I'm renewing this month €654 (3p f&t) 2 years NCB 22 yo female 3rd prov licence
1.0l toyota yaris


----------



## Unregistered (10 May 2005)

Am 25 year old female, drving 05 corolla, just renewed this week and am paying 611 euro comp.  i have 3 yrs no claim bonus and three years as a named driver.  i have insured my partner on the car (27yrs old) fully comp also for the 611 euro.  am in the south east.


----------



## Unregistered (10 May 2005)

€654 on prov lic is great mine is full licence who is insurance with?

has anyone used brittoninsurance.ie they seem very cheap but they are in donegal (would this be a prob for people in dublin)


----------



## CCOVICH (10 May 2005)

Unregistered said:
			
		

> €654 on prov lic is great mine is full licence who is insurance with?
> 
> has anyone used brittoninsurance.ie they seem very cheap but they are in donegal (would this be a prob for people in dublin)


 
Britton insurance will quote no matter what county you are in.


----------



## Unregistered (10 May 2005)

€612 on an 05 Mazda 3 1.6 with Allianz. 7 yrs no claims, 28 yr old male, full licence for five years. First time I've been able to move away from Quinn Direct, thank God I don't have to use them any more — the only thing you get from them is a disc for when you're stopped at a checkpoint. There's damn all customer service, no windscreen cover, they charge to do temp transfers to other cars, and are the most reluctant I've ever seen to pay out.


----------



## Bluebean (10 May 2005)

€485 fully comp with Axa, 3 years ncb, 3 years named driver experience, full licence with 2.5 years on 1.25 ford fiesta.


----------



## Unregistered (11 May 2005)

Bluebean,

Who are you insured with?


----------



## Bluebean (11 May 2005)

Insured with axa. Forgot to put down 26 years old, female.  Started out with a renewal quote of €630, they dropped to €485 easily enough. I included ncb protection + windscreen cover but not the motor rescue, accidental death policy etc. Happy out with it, big change from almost 1500 euro 3 for third party, fire & theft 3 years ago when I first got policy in my own name!


----------



## Unregistered (11 May 2005)

friends of mine are only starting to drive 23 years old no expierence on the road and got insurance for €1100 i think that is crazy the way people get insured like this with no expierence at all on the road there should be a course they have to pass  before been allowed on the road because this girl was nearly hitting off cars. Im driving 7 years and paying €720 24 year old female


----------



## sinead76 (11 May 2005)

my €654 is with quinn direct, I got a quote of 645 on insure.ie but stuck with QD as I can drive other cars on it.  My other half is also with them 28, full licence 8 years 4 yrs NCB 2.0 mazda 323 paid €560

Agree their customer service isnt the best.  Since we have both cars with them we tried to get a "deal" on house insurance and they were the dearest quote we got


----------



## Cahir (11 May 2005)

Beware of Quinn Direct when trying to switch to another company.  They wouldn't insure my car I bought last year so had no option but to change companies to Hibernian (the only one who'd insure me!) and had so much hassle from Quinn Direct I almost killed them!!!

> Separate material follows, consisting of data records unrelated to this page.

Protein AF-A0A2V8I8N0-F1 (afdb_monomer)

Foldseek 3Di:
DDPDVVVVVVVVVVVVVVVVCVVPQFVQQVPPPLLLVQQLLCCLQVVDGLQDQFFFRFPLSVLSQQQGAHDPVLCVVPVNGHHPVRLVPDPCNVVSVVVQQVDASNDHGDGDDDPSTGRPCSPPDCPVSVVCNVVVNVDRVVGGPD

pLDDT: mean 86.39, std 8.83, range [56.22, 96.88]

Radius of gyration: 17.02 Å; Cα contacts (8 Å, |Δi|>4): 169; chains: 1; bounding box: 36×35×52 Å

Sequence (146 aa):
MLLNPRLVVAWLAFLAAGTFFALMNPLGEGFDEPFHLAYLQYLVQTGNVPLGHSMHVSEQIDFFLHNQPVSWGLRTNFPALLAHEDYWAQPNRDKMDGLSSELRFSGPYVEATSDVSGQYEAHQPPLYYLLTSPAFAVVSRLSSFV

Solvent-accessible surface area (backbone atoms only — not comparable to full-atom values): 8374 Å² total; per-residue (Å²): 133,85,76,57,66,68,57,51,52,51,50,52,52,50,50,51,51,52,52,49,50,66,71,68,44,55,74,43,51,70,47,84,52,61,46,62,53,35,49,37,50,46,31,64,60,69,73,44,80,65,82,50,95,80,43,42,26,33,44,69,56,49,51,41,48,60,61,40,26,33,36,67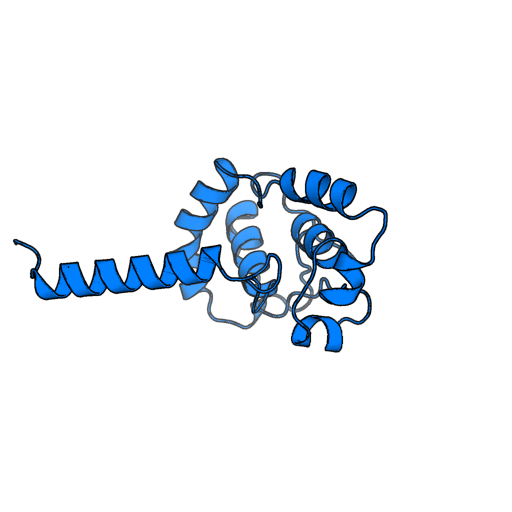,71,57,29,69,78,35,73,84,39,26,34,54,70,60,40,73,67,42,95,60,40,72,62,41,51,52,57,44,40,65,36,65,74,65,58,85,82,47,69,36,88,54,95,79,21,69,35,69,59,42,78,55,80,63,63,65,50,62,72,48,29,63,60,50,57,52,47,30,69,76,39,46,79,96

Secondary structure (DSSP, 8-state):
-PPPHHHHHHHHHHHHHHHHHHHHSPTTTT-S-HHHHHHHHHHHHHSS---STTEE-BHHHHHHHHHSB--HHHHHH-TTSB-HHHHHT-TTHHHHHHHHHT--SSS---B--STT-EE-GGGS-THHHHHHHHHHHHHHHH----

Mean predicted aligned error: 5.84 Å

Structure (mmCIF, N/CA/C/O backbone):
data_AF-A0A2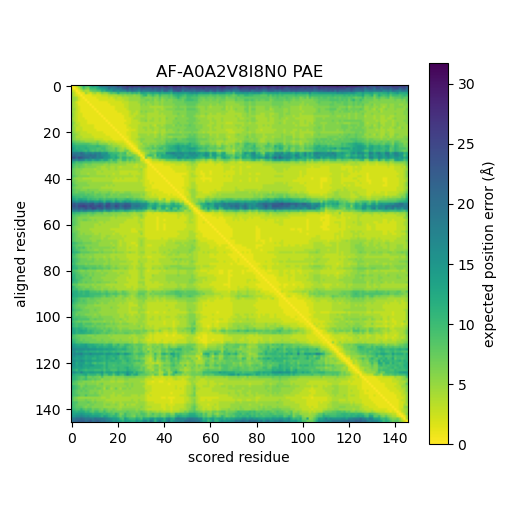V8I8N0-F1
#
_entry.id   A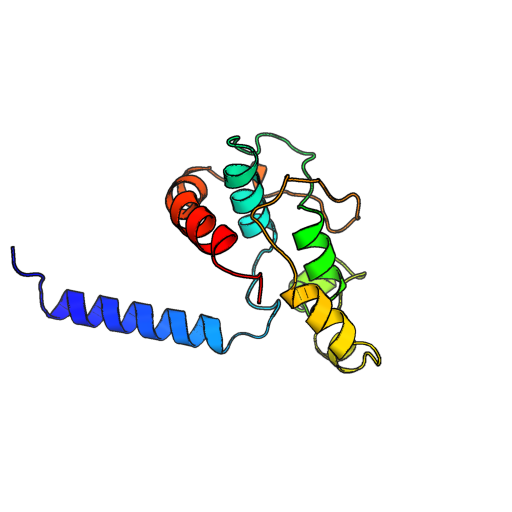F-A0A2V8I8N0-F1
#
loop_
_atom_site.group_PDB
_atom_site.id
_atom_site.type_symbol
_atom_site.label_atom_id
_atom_site.label_alt_id
_atom_site.label_comp_id
_atom_site.label_asym_id
_atom_site.label_entity_id
_atom_site.label_seq_id
_atom_site.pdbx_PDB_ins_code
_atom_site.Cartn_x
_atom_site.Cartn_y
_atom_site.Cartn_z
_atom_site.occupancy
_atom_site.B_iso_or_equiv
_atom_site.auth_seq_id
_atom_site.auth_comp_id
_atom_site.auth_asym_id
_atom_site.auth_atom_id
_atom_site.pdbx_PDB_model_num
ATOM 1 N N . MET A 1 1 ? -17.324 -4.340 33.674 1.00 58.94 1 MET A N 1
ATOM 2 C CA . MET A 1 1 ? -18.499 -4.671 32.837 1.00 58.94 1 MET A CA 1
ATOM 3 C C . MET A 1 1 ? -18.137 -5.881 31.997 1.00 58.94 1 MET A C 1
ATOM 5 O O . MET A 1 1 ? -17.157 -5.804 31.271 1.00 58.94 1 MET A O 1
ATOM 9 N N . LEU A 1 2 ? -18.852 -6.999 32.137 1.00 74.94 2 LEU A N 1
ATOM 10 C CA . LEU A 1 2 ? -18.678 -8.143 31.236 1.00 74.94 2 LEU A CA 1
ATOM 11 C C . LEU A 1 2 ? -19.250 -7.767 29.861 1.00 74.94 2 LEU A C 1
ATOM 13 O O . LEU A 1 2 ? -20.356 -7.230 29.785 1.00 74.94 2 LEU A O 1
ATOM 17 N N . LEU A 1 3 ? -18.482 -7.996 28.794 1.00 81.25 3 LEU A N 1
ATOM 18 C CA . LEU A 1 3 ? -18.921 -7.752 27.41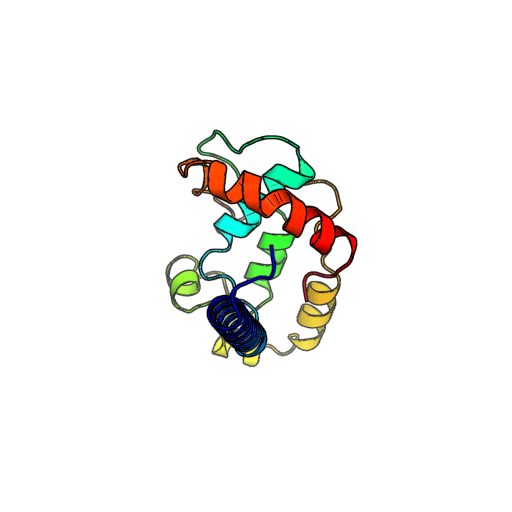8 1.00 81.25 3 LEU A CA 1
ATOM 19 C C . LEU A 1 3 ? -20.134 -8.637 27.097 1.00 81.25 3 LEU A C 1
ATOM 21 O O . LEU A 1 3 ? -20.170 -9.811 27.461 1.00 81.25 3 LEU A O 1
ATOM 25 N N . ASN A 1 4 ? -21.133 -8.076 26.412 1.00 94.25 4 ASN A N 1
ATOM 26 C CA . ASN A 1 4 ? -22.317 -8.825 25.994 1.00 94.25 4 ASN A CA 1
ATOM 27 C C . ASN A 1 4 ? -21.888 -9.979 25.065 1.00 94.25 4 ASN A C 1
ATOM 29 O O . ASN A 1 4 ? -21.285 -9.706 24.023 1.00 94.25 4 ASN A O 1
ATOM 33 N N . PRO A 1 5 ? -22.217 -11.247 25.376 1.00 93.38 5 PRO A N 1
ATOM 34 C CA . PRO A 1 5 ? -21.751 -12.394 24.596 1.00 93.38 5 PRO A CA 1
ATOM 35 C C . PRO A 1 5 ? -22.198 -12.337 23.130 1.00 93.38 5 PRO A C 1
ATOM 37 O O . PRO A 1 5 ? -21.471 -12.788 22.252 1.00 93.38 5 PRO A O 1
ATOM 40 N N . ARG A 1 6 ? -23.348 -11.717 22.832 1.00 95.69 6 ARG A N 1
ATOM 41 C CA . ARG A 1 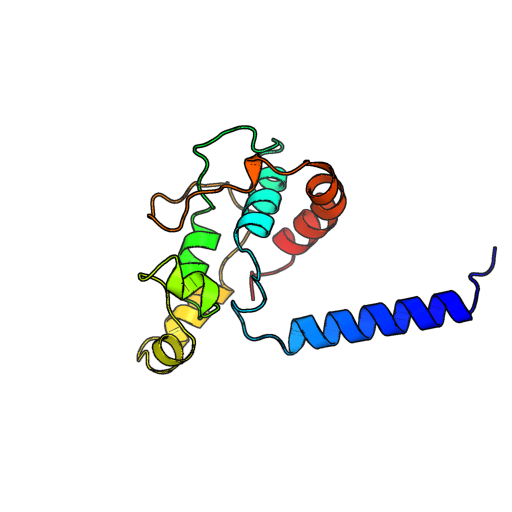6 ? -23.813 -11.524 21.450 1.00 95.69 6 ARG A CA 1
ATOM 42 C C . ARG A 1 6 ? -22.916 -10.563 20.674 1.00 95.69 6 ARG A C 1
ATOM 44 O O . ARG A 1 6 ? -22.627 -10.816 19.511 1.00 95.69 6 ARG A O 1
ATOM 51 N N . LEU A 1 7 ? -22.459 -9.488 21.323 1.00 95.56 7 LEU A N 1
ATOM 52 C CA . LEU A 1 7 ? -21.512 -8.549 20.718 1.00 95.56 7 LEU A CA 1
ATOM 53 C C . LEU A 1 7 ? -20.164 -9.223 20.481 1.00 95.56 7 LEU A C 1
ATOM 55 O O . LEU A 1 7 ? -19.580 -9.030 19.424 1.00 95.56 7 LEU A O 1
ATOM 59 N N . VAL A 1 8 ? -19.696 -10.047 21.423 1.00 95.94 8 VAL A N 1
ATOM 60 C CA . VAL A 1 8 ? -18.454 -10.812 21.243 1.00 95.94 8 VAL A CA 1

My insurance is €1024 fully comp for a 1.6 convertible - I'm 27 yr old female.


----------



## Breffni Boy (11 May 2005)

I paid €401 for Fully Comp on a 1.8 Diesel Fiesta. 34 yrs old Male, 7 yrs NCB, country dweller.  Wife named driver for free - she has her own car insured elsewhere.  Insured with Eagle Star through the AA.

BB


----------



## Unregistered (12 May 2005)

€1300 fully comp, 03 Subaru Impreza WRX, Allianz. I'm 30 with full no claims.


----------



## Unregistered (12 May 2005)

€580 1.8 litre. 28 y.o. male. 5 yrs full licence, 7yrs no claims.

A lot cheaper than my first can seven years ago —*£2,550 (pounds) 3Party, F&T, when the car cost me £3,100!


----------



## Unregistered (12 May 2005)

I wonder if the insurance companies are ever gonna be regulated


----------



## MonsieurBond (12 May 2005)

Cahir said:
			
		

> Beware of Quinn Direct when trying to switch to another company. They wouldn't insure my car I bought last year so had no option but to change companies to Hibernian (the only one who'd insure me!) and had so much hassle from Quinn Direct I almost killed them!!!
> 
> My insurance is €1024 fully comp for a 1.6 convertible - I'm 27 yr old female.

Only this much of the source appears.